### Extracted material

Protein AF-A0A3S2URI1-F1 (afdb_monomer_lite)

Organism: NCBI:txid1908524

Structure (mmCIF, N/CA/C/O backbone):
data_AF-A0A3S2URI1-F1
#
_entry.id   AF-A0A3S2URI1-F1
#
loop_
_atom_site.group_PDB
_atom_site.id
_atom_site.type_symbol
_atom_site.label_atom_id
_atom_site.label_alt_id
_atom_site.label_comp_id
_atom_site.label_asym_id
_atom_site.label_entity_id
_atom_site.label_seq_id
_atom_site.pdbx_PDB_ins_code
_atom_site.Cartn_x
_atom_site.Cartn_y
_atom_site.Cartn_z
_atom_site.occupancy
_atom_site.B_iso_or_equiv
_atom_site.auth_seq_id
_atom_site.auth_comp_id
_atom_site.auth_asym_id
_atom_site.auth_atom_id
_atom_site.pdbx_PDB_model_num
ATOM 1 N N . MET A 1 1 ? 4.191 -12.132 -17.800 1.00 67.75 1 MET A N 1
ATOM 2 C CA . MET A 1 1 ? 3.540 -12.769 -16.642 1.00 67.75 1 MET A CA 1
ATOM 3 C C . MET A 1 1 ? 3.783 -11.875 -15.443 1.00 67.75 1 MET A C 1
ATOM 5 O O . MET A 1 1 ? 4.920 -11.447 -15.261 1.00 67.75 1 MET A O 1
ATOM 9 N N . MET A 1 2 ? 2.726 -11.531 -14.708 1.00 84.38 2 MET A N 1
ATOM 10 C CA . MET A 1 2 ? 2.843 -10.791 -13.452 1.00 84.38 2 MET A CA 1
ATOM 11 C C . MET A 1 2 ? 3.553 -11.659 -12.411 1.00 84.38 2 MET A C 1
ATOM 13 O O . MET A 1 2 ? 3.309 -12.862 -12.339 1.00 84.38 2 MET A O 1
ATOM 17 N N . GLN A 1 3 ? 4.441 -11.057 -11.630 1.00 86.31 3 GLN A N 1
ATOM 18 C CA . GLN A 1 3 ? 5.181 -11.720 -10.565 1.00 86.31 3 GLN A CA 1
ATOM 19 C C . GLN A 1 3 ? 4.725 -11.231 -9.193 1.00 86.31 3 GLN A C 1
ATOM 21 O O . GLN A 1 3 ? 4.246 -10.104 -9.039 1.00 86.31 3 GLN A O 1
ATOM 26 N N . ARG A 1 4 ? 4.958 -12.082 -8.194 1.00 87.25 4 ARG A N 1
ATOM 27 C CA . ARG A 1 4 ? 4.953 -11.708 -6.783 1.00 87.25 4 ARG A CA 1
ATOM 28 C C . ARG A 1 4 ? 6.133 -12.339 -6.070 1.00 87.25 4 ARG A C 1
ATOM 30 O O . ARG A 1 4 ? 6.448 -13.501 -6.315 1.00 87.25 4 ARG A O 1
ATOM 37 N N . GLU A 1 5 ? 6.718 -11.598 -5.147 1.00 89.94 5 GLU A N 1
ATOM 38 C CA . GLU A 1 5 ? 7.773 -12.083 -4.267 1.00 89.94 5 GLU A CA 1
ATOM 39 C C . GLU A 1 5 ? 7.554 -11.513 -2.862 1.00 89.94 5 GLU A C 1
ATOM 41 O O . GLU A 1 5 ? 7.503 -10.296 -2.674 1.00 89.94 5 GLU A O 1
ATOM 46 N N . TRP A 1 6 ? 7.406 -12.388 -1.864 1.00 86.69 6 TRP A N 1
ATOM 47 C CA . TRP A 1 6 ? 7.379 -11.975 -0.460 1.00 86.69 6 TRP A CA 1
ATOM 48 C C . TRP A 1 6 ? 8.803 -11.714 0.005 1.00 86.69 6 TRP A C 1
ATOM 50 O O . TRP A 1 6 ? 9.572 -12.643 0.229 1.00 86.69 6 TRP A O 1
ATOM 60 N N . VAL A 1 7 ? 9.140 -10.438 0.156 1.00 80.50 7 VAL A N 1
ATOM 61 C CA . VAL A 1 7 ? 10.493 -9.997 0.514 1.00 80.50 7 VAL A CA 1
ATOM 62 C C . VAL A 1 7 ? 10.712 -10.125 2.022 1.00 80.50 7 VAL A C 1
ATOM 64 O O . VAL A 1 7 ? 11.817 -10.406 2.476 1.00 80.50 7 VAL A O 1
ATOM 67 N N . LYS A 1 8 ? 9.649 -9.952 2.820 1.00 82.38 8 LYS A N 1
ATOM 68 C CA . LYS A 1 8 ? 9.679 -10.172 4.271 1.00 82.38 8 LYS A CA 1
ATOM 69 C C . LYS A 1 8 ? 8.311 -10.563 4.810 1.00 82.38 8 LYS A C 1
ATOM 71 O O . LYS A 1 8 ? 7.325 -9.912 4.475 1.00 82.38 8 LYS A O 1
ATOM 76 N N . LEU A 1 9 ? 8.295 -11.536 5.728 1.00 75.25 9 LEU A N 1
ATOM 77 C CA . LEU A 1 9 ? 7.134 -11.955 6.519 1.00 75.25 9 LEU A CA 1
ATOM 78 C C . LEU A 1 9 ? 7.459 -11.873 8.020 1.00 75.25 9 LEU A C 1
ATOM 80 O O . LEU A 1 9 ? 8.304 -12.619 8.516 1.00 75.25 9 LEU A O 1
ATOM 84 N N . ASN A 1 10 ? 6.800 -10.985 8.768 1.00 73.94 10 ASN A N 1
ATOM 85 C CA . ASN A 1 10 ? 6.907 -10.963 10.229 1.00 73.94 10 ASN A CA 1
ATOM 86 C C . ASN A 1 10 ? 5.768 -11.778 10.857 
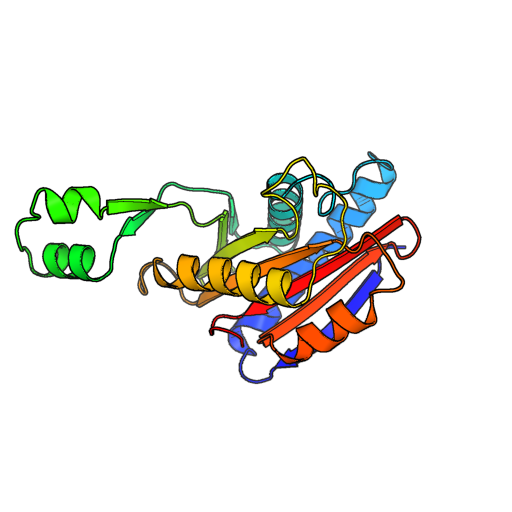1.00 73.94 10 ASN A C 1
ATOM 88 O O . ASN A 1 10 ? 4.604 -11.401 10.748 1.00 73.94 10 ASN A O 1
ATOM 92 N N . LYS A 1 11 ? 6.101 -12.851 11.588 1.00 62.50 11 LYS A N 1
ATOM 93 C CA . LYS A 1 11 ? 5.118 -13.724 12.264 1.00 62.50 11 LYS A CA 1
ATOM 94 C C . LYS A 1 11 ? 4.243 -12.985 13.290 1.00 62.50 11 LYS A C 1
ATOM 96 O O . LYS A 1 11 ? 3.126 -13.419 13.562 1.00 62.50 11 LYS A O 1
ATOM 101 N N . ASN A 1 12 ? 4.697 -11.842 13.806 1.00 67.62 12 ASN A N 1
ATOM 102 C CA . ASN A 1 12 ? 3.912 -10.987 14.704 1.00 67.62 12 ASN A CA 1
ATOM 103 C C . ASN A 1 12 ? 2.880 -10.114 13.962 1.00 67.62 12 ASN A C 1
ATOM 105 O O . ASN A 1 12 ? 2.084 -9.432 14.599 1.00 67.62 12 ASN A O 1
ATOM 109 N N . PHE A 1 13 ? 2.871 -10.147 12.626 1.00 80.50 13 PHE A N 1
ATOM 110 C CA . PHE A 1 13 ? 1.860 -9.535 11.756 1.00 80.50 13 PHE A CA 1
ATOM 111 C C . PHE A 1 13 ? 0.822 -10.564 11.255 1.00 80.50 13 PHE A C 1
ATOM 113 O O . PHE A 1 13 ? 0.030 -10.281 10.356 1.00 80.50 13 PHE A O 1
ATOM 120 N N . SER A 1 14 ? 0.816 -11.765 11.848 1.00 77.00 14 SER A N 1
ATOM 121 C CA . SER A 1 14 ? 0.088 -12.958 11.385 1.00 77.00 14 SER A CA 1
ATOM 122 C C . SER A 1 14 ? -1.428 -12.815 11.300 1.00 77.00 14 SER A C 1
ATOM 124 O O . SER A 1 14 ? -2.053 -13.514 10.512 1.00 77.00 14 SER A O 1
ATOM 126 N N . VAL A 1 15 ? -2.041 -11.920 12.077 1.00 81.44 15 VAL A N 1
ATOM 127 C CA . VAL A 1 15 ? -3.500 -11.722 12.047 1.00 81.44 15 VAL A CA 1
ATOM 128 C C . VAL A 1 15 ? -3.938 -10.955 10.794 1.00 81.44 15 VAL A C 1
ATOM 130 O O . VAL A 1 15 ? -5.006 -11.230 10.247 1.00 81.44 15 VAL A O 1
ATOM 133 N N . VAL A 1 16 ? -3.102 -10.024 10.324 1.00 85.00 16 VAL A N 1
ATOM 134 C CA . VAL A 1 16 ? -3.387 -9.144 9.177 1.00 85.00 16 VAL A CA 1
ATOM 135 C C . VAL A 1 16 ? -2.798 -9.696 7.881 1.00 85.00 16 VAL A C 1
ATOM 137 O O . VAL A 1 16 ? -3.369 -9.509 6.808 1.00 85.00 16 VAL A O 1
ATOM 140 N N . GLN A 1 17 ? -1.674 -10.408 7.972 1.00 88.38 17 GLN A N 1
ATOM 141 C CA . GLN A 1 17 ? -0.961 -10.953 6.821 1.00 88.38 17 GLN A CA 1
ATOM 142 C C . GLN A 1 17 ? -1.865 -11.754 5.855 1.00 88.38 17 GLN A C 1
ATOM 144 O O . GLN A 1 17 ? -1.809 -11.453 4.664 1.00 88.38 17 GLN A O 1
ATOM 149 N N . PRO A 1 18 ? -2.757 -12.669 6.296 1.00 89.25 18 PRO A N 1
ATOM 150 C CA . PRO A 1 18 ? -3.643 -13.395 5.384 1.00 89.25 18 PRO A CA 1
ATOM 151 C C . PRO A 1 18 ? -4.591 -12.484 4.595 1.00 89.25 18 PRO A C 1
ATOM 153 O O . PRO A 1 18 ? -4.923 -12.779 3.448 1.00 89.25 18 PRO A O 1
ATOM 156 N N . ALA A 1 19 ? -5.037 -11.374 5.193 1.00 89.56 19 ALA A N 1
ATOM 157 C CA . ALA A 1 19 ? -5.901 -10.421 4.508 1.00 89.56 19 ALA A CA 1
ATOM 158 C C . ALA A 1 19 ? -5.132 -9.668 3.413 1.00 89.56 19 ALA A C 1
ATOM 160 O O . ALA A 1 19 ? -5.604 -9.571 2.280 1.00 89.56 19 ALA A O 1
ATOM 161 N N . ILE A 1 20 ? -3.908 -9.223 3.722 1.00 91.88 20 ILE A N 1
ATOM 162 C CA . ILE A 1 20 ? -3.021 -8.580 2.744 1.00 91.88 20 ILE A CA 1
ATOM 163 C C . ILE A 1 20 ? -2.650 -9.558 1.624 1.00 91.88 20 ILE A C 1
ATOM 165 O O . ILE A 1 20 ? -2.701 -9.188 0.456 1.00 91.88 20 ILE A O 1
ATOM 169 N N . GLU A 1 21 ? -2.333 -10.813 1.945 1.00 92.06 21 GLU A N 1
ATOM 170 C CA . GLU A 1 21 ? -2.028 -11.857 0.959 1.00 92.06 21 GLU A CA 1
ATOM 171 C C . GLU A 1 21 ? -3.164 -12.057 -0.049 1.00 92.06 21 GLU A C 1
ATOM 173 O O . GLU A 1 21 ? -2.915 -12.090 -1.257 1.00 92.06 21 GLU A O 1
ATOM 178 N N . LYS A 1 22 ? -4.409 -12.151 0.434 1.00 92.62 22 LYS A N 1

### Your goal
Restate word for word the lines of the data above, starting at the line containing "ATOM 128 C C" and ending at the line containing "ATOM 165 O O", both included, and nothing more.

### Answer area
ATOM 128 C C . VAL A 1 15 ? -3.938 -10.955 10.794 1.00 81.44 15 VAL A C 1
ATOM 130 O O . VAL A 1 15 ? -5.006 -11.230 10.247 1.00 81.44 15 VAL A O 1
ATOM 133 N N . VAL A 1 16 ? -3.102 -10.024 10.324 1.00 85.00 16 VAL A N 1
ATOM 134 C CA . VAL A 1 16 ? -3.387 -9.144 9.177 1.00 85.00 16 VAL A CA 1
ATOM 135 C C . VAL A 1 16 ? -2.798 -9.696 7.881 1.00 85.00 16 VAL A C 1
ATOM 137 O O . VAL A 1 16 ? -3.369 -9.509 6.808 1.00 85.00 16 VAL A O 1
ATOM 140 N N . GLN A 1 17 ? -1.674 -10.408 7.972 1.00 88.38 17 GLN A N 1
ATOM 141 C CA . GLN A 1 17 ? -0.961 -10.953 6.821 1.00 88.38 17 GLN A CA 1
ATOM 142 C C . GLN A 1 17 ? -1.865 -11.754 5.855 1.00 88.38 17 GLN A C 1
ATOM 144 O O . GLN A 1 17 ? -1.809 -11.453 4.664 1.00 88.38 17 GLN A O 1
ATOM 149 N N . PRO A 1 18 ? -2.757 -12.669 6.296 1.00 89.25 18 PRO A N 1
ATOM 150 C CA . PRO A 1 18 ? -3.643 -13.395 5.384 1.00 89.25 18 PRO A CA 1
ATOM 151 C C . PRO A 1 18 ? -4.591 -12.484 4.595 1.00 89.25 18 PRO A C 1
ATOM 153 O O . PRO A 1 18 ? -4.923 -12.779 3.448 1.00 89.25 18 PRO A O 1
ATOM 156 N N . ALA A 1 19 ? -5.037 -11.374 5.193 1.00 89.56 19 ALA A N 1
ATOM 157 C CA . ALA A 1 19 ? -5.901 -10.421 4.508 1.00 89.56 19 ALA A CA 1
ATOM 158 C C . ALA A 1 19 ? -5.132 -9.668 3.413 1.00 89.56 19 ALA A C 1
ATOM 160 O O . ALA A 1 19 ? -5.604 -9.571 2.280 1.00 89.56 19 ALA A O 1
ATOM 161 N N . ILE A 1 20 ? -3.908 -9.223 3.722 1.00 91.88 20 ILE A N 1
ATOM 162 C CA . ILE A 1 20 ? -3.021 -8.580 2.744 1.00 91.88 20 ILE A CA 1
ATOM 163 C C . ILE A 1 20 ? -2.650 -9.558 1.624 1.00 91.88 20 ILE A C 1
ATOM 165 O O . ILE A 1 20 ? -2.701 -9.188 0.456 1.00 91.88 20 ILE A O 1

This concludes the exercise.